Have a question for those that line dry their clothes. 

How do you get rid of the lint on your clothes? I wear navy blue shirts to work & they come out with lint on them. I hate to put them in the dryer, even for a short time-I don't want them to shrink!

Any suggestions - thanks!


----------



## Fowler

Stop washing your shirts with towels?....LOL


----------



## NamasteMama

I have the same issue and i don't wash my shirts with my towels. I wonder if there is anything to be done?


----------



## country4me

Shirts are never washed w/towels. I only wash them w/like colors & blue jeans.


----------



## Louisiana Mom

I wash my husband's navy & black t-shirts (what he wears to work everyday) by themselves. The jeans will put lint on them too. I know it's an extra wash, but it will work.


----------



## Chief Cook

Funny I can't remember ever having a lint problem on line dried clothes. Except for the tissue someone left in their pocket! Oh heck yeah, now I remember! I just popped them a few times before I hung them out. I guess the wind blew enough to take care of it. My lines are on a frame my FIL made for me. He used a hub from a pickup and it spins around. In the spring it looks like a helicopter with levis!!! Does your dryer have "Air Only" or "Air Fluff"? There is no heat so you shouldn't have a problem with anything shrinking. Hope the best for you!


----------



## gran26

My first two automatic washers had lint filters which I would remove and clean between loads; The last two I purchased dont have (maybe some do but I didnt see them).
The only thing that works for me as far as removing lint on dark clothing 
is this: when the wash water starts emptying, before the rinse cycle begins, 
open washer and pull clothing up out of the water. Hold clothing til wash water has
drained then drop it back into the washer to go through the rinse cycle. 
This is some trouble but is the only thing I have found that works for me.


----------



## Packedready

I put my clothes in the dryer under air only, no shrinkage no heat. With air it also doesn't fade your colors. You can put them on the line if you want after 5-10 minutes.


----------



## fishhead

country4me said:


> Have a question for those that line dry their clothes.
> 
> How do you get rid of the lint on your clothes? I wear navy blue shirts to work & they come out with lint on them. I hate to put them in the dryer, even for a short time-I don't want them to shrink!
> 
> Any suggestions - thanks!


Have you tried turning them inside out before washing?


----------



## RedDirt Cowgirl

I've been cursed with a washer with no lint filter and it didn't occur to me to lift them out before they BECAME the lint filter!

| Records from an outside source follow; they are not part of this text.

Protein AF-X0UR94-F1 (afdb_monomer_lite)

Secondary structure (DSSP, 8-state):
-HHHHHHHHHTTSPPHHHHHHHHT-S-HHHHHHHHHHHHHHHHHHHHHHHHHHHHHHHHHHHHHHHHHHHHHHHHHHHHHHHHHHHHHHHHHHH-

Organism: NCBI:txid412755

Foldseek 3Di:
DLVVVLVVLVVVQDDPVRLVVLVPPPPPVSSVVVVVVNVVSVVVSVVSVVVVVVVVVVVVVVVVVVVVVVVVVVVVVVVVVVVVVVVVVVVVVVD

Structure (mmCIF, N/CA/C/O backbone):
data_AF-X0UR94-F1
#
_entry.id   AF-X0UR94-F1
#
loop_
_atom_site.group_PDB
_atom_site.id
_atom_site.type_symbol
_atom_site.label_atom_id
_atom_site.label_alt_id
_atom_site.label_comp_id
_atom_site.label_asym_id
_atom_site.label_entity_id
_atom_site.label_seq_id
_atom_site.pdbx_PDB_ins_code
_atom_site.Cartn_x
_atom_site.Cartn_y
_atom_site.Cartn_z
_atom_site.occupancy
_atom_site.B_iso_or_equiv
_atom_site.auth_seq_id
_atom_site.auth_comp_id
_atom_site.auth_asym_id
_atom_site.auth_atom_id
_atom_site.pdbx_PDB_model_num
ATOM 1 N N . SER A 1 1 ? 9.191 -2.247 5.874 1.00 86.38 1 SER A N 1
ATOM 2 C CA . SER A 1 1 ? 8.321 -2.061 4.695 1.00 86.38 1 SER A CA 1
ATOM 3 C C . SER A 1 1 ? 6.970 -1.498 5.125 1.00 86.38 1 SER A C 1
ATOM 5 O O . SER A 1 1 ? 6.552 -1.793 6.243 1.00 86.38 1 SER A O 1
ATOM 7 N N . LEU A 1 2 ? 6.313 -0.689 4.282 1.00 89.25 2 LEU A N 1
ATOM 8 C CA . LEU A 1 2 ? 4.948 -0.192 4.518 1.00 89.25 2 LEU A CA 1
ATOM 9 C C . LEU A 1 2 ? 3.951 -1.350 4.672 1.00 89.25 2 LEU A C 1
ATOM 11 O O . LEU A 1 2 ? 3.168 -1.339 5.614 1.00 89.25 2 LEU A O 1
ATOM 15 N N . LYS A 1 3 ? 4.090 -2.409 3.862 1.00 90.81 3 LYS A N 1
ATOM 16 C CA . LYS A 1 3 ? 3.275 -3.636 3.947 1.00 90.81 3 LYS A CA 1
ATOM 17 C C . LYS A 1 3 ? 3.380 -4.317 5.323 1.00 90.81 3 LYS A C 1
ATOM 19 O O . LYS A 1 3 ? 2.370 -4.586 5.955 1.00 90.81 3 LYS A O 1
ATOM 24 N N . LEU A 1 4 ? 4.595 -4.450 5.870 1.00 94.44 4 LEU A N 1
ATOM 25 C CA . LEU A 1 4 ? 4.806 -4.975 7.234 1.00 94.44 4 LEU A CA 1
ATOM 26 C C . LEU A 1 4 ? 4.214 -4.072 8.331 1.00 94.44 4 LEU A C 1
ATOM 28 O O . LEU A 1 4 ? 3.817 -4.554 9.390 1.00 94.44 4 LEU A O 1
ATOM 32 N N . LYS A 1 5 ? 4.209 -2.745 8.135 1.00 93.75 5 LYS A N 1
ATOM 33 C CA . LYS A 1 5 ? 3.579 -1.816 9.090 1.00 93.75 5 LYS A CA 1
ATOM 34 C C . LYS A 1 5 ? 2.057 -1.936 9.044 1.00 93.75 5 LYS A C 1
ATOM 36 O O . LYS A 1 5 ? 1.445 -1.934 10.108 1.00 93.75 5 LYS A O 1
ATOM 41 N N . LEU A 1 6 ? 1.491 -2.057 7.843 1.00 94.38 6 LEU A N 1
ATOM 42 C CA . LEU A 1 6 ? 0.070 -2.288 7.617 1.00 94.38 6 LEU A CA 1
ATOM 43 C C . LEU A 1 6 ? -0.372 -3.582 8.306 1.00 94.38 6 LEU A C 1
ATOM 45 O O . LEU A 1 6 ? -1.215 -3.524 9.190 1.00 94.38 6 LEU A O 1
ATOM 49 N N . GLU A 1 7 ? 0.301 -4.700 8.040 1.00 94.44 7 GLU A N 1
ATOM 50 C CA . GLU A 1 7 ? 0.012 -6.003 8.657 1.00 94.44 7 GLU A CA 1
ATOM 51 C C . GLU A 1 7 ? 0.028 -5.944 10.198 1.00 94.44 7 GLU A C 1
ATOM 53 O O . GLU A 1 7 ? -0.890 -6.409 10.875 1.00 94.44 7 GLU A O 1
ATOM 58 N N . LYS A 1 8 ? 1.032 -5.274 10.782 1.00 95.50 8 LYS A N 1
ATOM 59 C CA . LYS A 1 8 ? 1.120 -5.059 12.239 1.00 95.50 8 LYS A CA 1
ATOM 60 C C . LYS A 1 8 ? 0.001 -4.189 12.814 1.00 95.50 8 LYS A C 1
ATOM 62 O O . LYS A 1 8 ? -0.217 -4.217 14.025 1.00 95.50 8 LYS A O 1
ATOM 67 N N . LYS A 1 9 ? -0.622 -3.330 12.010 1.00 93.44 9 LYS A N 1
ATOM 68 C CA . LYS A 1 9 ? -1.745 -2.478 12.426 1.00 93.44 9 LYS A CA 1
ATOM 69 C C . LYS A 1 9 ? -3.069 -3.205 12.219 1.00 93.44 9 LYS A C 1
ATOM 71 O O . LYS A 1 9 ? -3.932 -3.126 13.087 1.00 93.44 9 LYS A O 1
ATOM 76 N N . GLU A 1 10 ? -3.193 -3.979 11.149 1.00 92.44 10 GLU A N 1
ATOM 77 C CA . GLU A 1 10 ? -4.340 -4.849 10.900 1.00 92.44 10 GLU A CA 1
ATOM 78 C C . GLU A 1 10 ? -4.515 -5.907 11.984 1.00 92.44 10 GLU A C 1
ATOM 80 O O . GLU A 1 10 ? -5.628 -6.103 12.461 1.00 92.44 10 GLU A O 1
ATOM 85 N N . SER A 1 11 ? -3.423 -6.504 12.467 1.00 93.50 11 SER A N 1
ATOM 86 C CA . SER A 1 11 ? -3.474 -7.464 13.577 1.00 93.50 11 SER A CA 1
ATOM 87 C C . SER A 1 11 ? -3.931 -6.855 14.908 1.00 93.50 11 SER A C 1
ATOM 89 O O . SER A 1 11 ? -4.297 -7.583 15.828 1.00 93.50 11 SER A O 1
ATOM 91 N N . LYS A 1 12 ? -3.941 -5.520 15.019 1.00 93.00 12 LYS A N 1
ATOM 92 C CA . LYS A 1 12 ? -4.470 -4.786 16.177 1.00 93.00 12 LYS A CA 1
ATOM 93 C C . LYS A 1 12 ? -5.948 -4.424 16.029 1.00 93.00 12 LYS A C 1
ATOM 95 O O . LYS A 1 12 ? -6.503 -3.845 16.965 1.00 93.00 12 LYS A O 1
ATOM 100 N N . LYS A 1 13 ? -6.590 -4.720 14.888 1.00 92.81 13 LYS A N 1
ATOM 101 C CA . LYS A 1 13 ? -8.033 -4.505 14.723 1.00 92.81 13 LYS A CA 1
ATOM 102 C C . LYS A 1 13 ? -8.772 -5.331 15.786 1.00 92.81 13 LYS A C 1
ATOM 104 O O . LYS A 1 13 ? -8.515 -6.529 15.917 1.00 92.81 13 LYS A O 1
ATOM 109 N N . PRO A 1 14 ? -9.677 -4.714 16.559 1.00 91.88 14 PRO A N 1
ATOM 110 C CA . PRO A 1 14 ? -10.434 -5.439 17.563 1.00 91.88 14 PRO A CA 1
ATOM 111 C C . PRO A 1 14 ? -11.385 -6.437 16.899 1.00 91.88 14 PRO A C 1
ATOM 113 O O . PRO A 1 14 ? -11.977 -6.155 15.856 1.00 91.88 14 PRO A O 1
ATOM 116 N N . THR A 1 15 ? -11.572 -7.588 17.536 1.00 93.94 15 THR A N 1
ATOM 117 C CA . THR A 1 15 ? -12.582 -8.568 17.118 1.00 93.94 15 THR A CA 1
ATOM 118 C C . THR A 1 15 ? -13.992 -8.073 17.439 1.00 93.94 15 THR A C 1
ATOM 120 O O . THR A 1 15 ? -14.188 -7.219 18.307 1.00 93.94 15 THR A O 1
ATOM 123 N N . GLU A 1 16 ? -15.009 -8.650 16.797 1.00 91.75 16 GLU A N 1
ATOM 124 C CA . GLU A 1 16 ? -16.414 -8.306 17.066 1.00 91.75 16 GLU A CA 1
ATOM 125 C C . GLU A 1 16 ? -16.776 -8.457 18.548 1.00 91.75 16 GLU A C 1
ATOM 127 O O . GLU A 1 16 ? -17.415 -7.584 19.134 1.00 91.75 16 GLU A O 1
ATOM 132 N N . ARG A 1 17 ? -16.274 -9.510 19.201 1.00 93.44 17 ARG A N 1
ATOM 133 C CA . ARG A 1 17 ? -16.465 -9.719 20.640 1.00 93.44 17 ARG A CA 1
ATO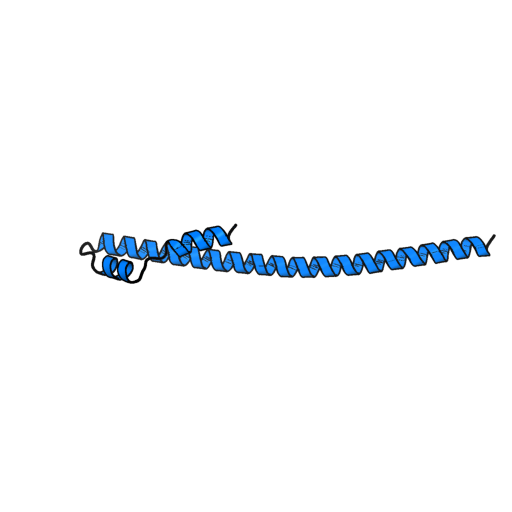M 134 C C . ARG A 1 17 ? -15.816 -8.617 21.479 1.00 93.44 17 ARG A C 1
ATOM 136 O O . ARG A 1 17 ? -16.411 -8.160 22.449 1.00 93.44 17 ARG A O 1
ATOM 143 N N . GLN A 1 18 ? -14.616 -8.166 21.114 1.00 92.88 18 GLN A N 1
ATOM 144 C CA . GLN A 1 18 ? -13.957 -7.049 21.798 1.00 92.88 18 GLN A CA 1
ATOM 145 C C . GLN A 1 18 ? -14.729 -5.739 21.606 1.00 92.88 18 GLN A C 1
ATOM 147 O O . GLN A 1 18 ? -14.853 -4.969 22.556 1.00 92.88 18 GLN A O 1
ATOM 152 N N . LEU A 1 19 ? -15.302 -5.509 20.421 1.00 93.38 19 LEU A N 1
ATOM 153 C CA . LEU A 1 19 ? -16.161 -4.353 20.155 1.00 93.38 19 LEU A CA 1
ATOM 154 C C . LEU A 1 19 ? -17.438 -4.380 21.001 1.00 93.38 19 LEU A C 1
ATOM 156 O O . LEU A 1 19 ? -17.808 -3.356 21.572 1.00 93.38 19 LEU A O 1
ATOM 160 N N . LEU A 1 20 ? -18.088 -5.540 21.121 1.00 93.31 20 LEU A N 1
ATOM 161 C CA . LEU A 1 20 ? -19.261 -5.713 21.983 1.00 93.31 20 LEU A CA 1
ATOM 162 C C . LEU A 1 20 ? -18.918 -5.450 23.454 1.00 93.31 20 LEU A C 1
ATOM 164 O O . LEU A 1 20 ? -19.624 -4.690 24.111 1.00 93.31 20 LEU A O 1
ATOM 168 N N . ASN A 1 21 ? -17.787 -5.978 23.930 1.00 93.31 21 ASN A N 1
ATOM 169 C CA . ASN A 1 21 ? -17.308 -5.736 25.292 1.00 93.31 21 ASN A CA 1
ATOM 170 C C . ASN A 1 21 ? -17.023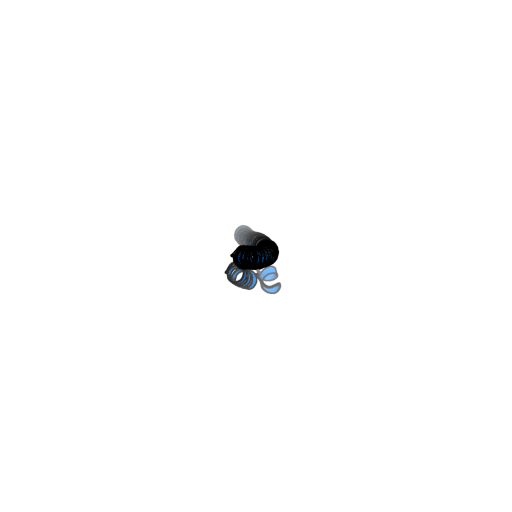 -4.252 25.560 1.00 93.31 21 ASN A C 1
ATOM 172 O O . ASN A 1 21 ? -17.238 -3.779 26.670 1.00 93.31 21 ASN A O 1
ATOM 176 N N . ILE A 1 22 ? -16.519 -3.511 24.567 1.00 91.69 22 ILE A N 1
ATOM 177 C CA . ILE A 1 22 ? -16.298 -2.064 24.695 1.00 91.69 22 ILE A CA 1
ATOM 178 C C . ILE A 1 22 ? -17.637 -1.337 24.780 1.00 91.69 22 ILE A C 1
ATOM 180 O O . ILE A 1 22 ? -17.818 -0.496 25.656 1.00 91.69 22 ILE A O 1
ATOM 184 N N . LYS A 1 23 ? -18.599 -1.695 23.924 1.00 90.94 23 LYS A N 1
ATOM 185 C CA . LYS A 1 23 ? -19.944 -1.104 23.938 1.00 90.94 23 LYS A CA 1
ATOM 186 C C . LYS A 1 23 ? -20.700 -1.360 25.242 1.00 90.94 23 LYS A C 1
ATOM 188 O O . LYS A 1 23 ? -21.583 -0.574 25.556 1.00 90.94 23 LYS A O 1
ATOM 193 N N . SER A 1 24 ? -20.361 -2.403 25.997 1.00 93.12 24 SER A N 1
ATOM 194 C CA . SER A 1 24 ? -20.958 -2.697 27.304 1.00 93.12 24 SER A CA 1
ATOM 195 C C . SER A 1 24 ? -20.220 -2.070 28.500 1.00 93.12 24 SER A C 1
ATOM 197 O O . SER A 1 24 ? -20.585 -2.358 29.633 1.00 93.12 24 SER A O 1
ATOM 199 N N . ILE A 1 25 ? -19.174 -1.251 28.297 1.00 93.38 25 ILE A N 1
ATOM 200 C CA . ILE A 1 25 ? -18.443 -0.587 29.399 1.00 93.38 25 ILE A CA 1
ATOM 201 C C . ILE A 1 25 ? -19.315 0.499 30.021 1.00 93.38 25 ILE A C 1
ATOM 203 O O . ILE A 1 25 ? -19.601 1.484 29.353 1.00 93.38 25 ILE A O 1
ATOM 207 N N . ASP A 1 26 ? -19.671 0.371 31.294 1.00 93.00 26 ASP A N 1
ATOM 208 C CA . ASP A 1 26 ? -20.584 1.296 31.983 1.00 93.00 26 ASP A CA 1
ATOM 209 C C . ASP A 1 26 ? -20.071 2.750 32.022 1.00 93.00 26 ASP A C 1
ATOM 211 O O . ASP A 1 26 ? -20.805 3.690 31.733 1.00 93.00 26 ASP A O 1
ATOM 215 N N . ASP A 1 27 ? -18.766 2.926 32.253 1.00 95.81 27 ASP A N 1
ATOM 216 C CA . ASP A 1 27 ? -18.086 4.220 32.166 1.00 95.81 27 ASP A CA 1
ATOM 217 C C . ASP A 1 27 ? -18.099 4.768 30.726 1.00 95.81 27 ASP A C 1
ATOM 219 O O . ASP A 1 27 ? -17.388 4.289 29.831 1.00 95.81 27 ASP A O 1
ATOM 223 N N . GLN A 1 28 ? -18.908 5.808 30.517 1.00 93.12 28 GLN A N 1
ATOM 224 C CA . GLN A 1 28 ? -19.115 6.438 29.219 1.00 93.12 28 GLN A CA 1
ATOM 225 C C . GLN A 1 28 ? -17.844 7.096 28.665 1.00 93.12 28 GLN A C 1
ATOM 227 O O . GLN A 1 28 ? -17.597 6.996 27.461 1.00 93.12 28 GLN A O 1
ATOM 232 N N . GLN A 1 29 ? -17.017 7.727 29.508 1.00 95.06 29 GLN A N 1
ATOM 233 C CA . GLN A 1 29 ? -15.779 8.367 29.047 1.00 95.06 29 GLN A CA 1
ATOM 234 C C . GLN A 1 29 ? -14.797 7.315 28.543 1.00 95.06 29 GLN A C 1
ATOM 236 O O . GLN A 1 29 ? -14.296 7.405 27.421 1.00 95.06 29 GLN A O 1
ATOM 241 N N . ARG A 1 30 ? -14.592 6.258 29.332 1.00 93.69 30 ARG A N 1
ATOM 242 C CA . ARG A 1 30 ? -13.688 5.162 28.970 1.00 93.69 30 ARG A CA 1
ATOM 243 C C . ARG A 1 30 ? -14.162 4.394 27.737 1.00 93.69 30 ARG A C 1
ATOM 245 O O . ARG A 1 30 ? -13.344 3.924 26.943 1.00 93.69 30 ARG A O 1
ATOM 252 N N . ARG A 1 31 ? -15.479 4.240 27.572 1.00 94.94 31 ARG A N 1
ATOM 253 C CA . ARG A 1 31 ? -16.085 3.657 26.369 1.00 94.94 31 ARG A CA 1
ATOM 254 C C . ARG A 1 31 ? -15.748 4.493 25.138 1.00 94.94 31 ARG A C 1
ATOM 256 O O . ARG A 1 31 ? -15.271 3.932 24.151 1.00 94.94 31 ARG A O 1
ATOM 263 N N . GLN A 1 32 ? -15.974 5.803 25.213 1.00 94.00 32 GLN A N 1
ATOM 264 C CA . GLN A 1 32 ? -15.744 6.707 24.092 1.00 94.00 32 GLN A CA 1
ATOM 265 C C . GLN A 1 32 ? -14.265 6.750 23.703 1.00 94.00 32 GLN A C 1
ATOM 267 O O . GLN A 1 32 ? -13.943 6.533 22.541 1.00 94.00 32 GLN A O 1
ATOM 272 N N . GLU A 1 33 ? -13.360 6.882 24.673 1.00 96.19 33 GLU A N 1
ATOM 273 C CA . GLU A 1 33 ? -11.914 6.899 24.420 1.00 96.19 33 GLU A CA 1
ATOM 274 C C . GLU A 1 33 ? -11.442 5.639 23.672 1.00 96.19 33 GLU A C 1
ATOM 276 O O . GLU A 1 33 ? -10.623 5.694 22.751 1.00 96.19 33 GLU A O 1
ATOM 281 N N . ARG A 1 34 ? -11.981 4.467 24.033 1.00 93.69 34 ARG A N 1
ATOM 282 C CA . ARG A 1 34 ? -11.660 3.211 23.345 1.00 93.69 34 ARG A CA 1
ATOM 283 C C . ARG A 1 34 ? -12.192 3.165 21.919 1.00 93.69 34 ARG A C 1
ATOM 285 O O . ARG A 1 34 ? -11.491 2.642 21.056 1.00 93.69 34 ARG A O 1
ATOM 292 N N . LEU A 1 35 ? -13.396 3.678 21.675 1.00 94.06 35 LEU A N 1
ATOM 293 C CA . LEU A 1 35 ? -13.957 3.769 20.326 1.00 94.06 35 LEU A CA 1
ATOM 294 C C . LEU A 1 35 ? -13.145 4.739 19.461 1.00 94.06 35 LEU A C 1
ATOM 296 O O . LEU A 1 35 ? -12.738 4.362 18.365 1.00 94.06 35 LEU A O 1
ATOM 300 N N . ASP A 1 36 ? -12.786 5.904 19.999 1.00 96.06 36 ASP A N 1
ATOM 301 C CA . ASP A 1 36 ? -11.965 6.897 19.303 1.00 96.06 36 ASP A CA 1
ATOM 302 C C . ASP A 1 36 ? -10.592 6.325 18.923 1.00 96.06 36 ASP A C 1
ATOM 304 O O . ASP A 1 36 ? -10.097 6.531 17.816 1.00 96.06 36 ASP A O 1
ATOM 308 N N . ASN A 1 37 ? -9.969 5.553 19.819 1.00 95.69 37 ASN A N 1
ATOM 309 C CA . ASN A 1 37 ? -8.700 4.884 19.532 1.00 95.69 37 ASN A CA 1
ATOM 310 C C . ASN A 1 37 ? -8.823 3.832 18.417 1.00 95.69 37 ASN A C 1
ATOM 312 O O . ASN A 1 37 ? -7.892 3.656 17.627 1.00 95.69 37 ASN A O 1
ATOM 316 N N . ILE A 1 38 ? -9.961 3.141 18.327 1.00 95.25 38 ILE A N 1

I'm indebted to you Gran26! :gaptooth:



gran26 said:


> My first two automatic washers had lint filters which I would remove and clean between loads; The last two I purchased dont have (maybe some do but I didnt see them).
> The only thing that works for me as far as removing lint on dark clothing
> is this: when the wash water starts emptying, before the rinse cycle begins,
> open washer and pull clothing up out of the water. Hold clothing til wash water has
> drained then drop it back into the washer to go through the rinse cycle.
> This is some trouble but is the only thing I have found that works for me.


----------



## Maura

already answered.


----------



## mekasmom

fishhead said:


> Have you tried turning them inside out before washing?


That stops lint on the outside.


----------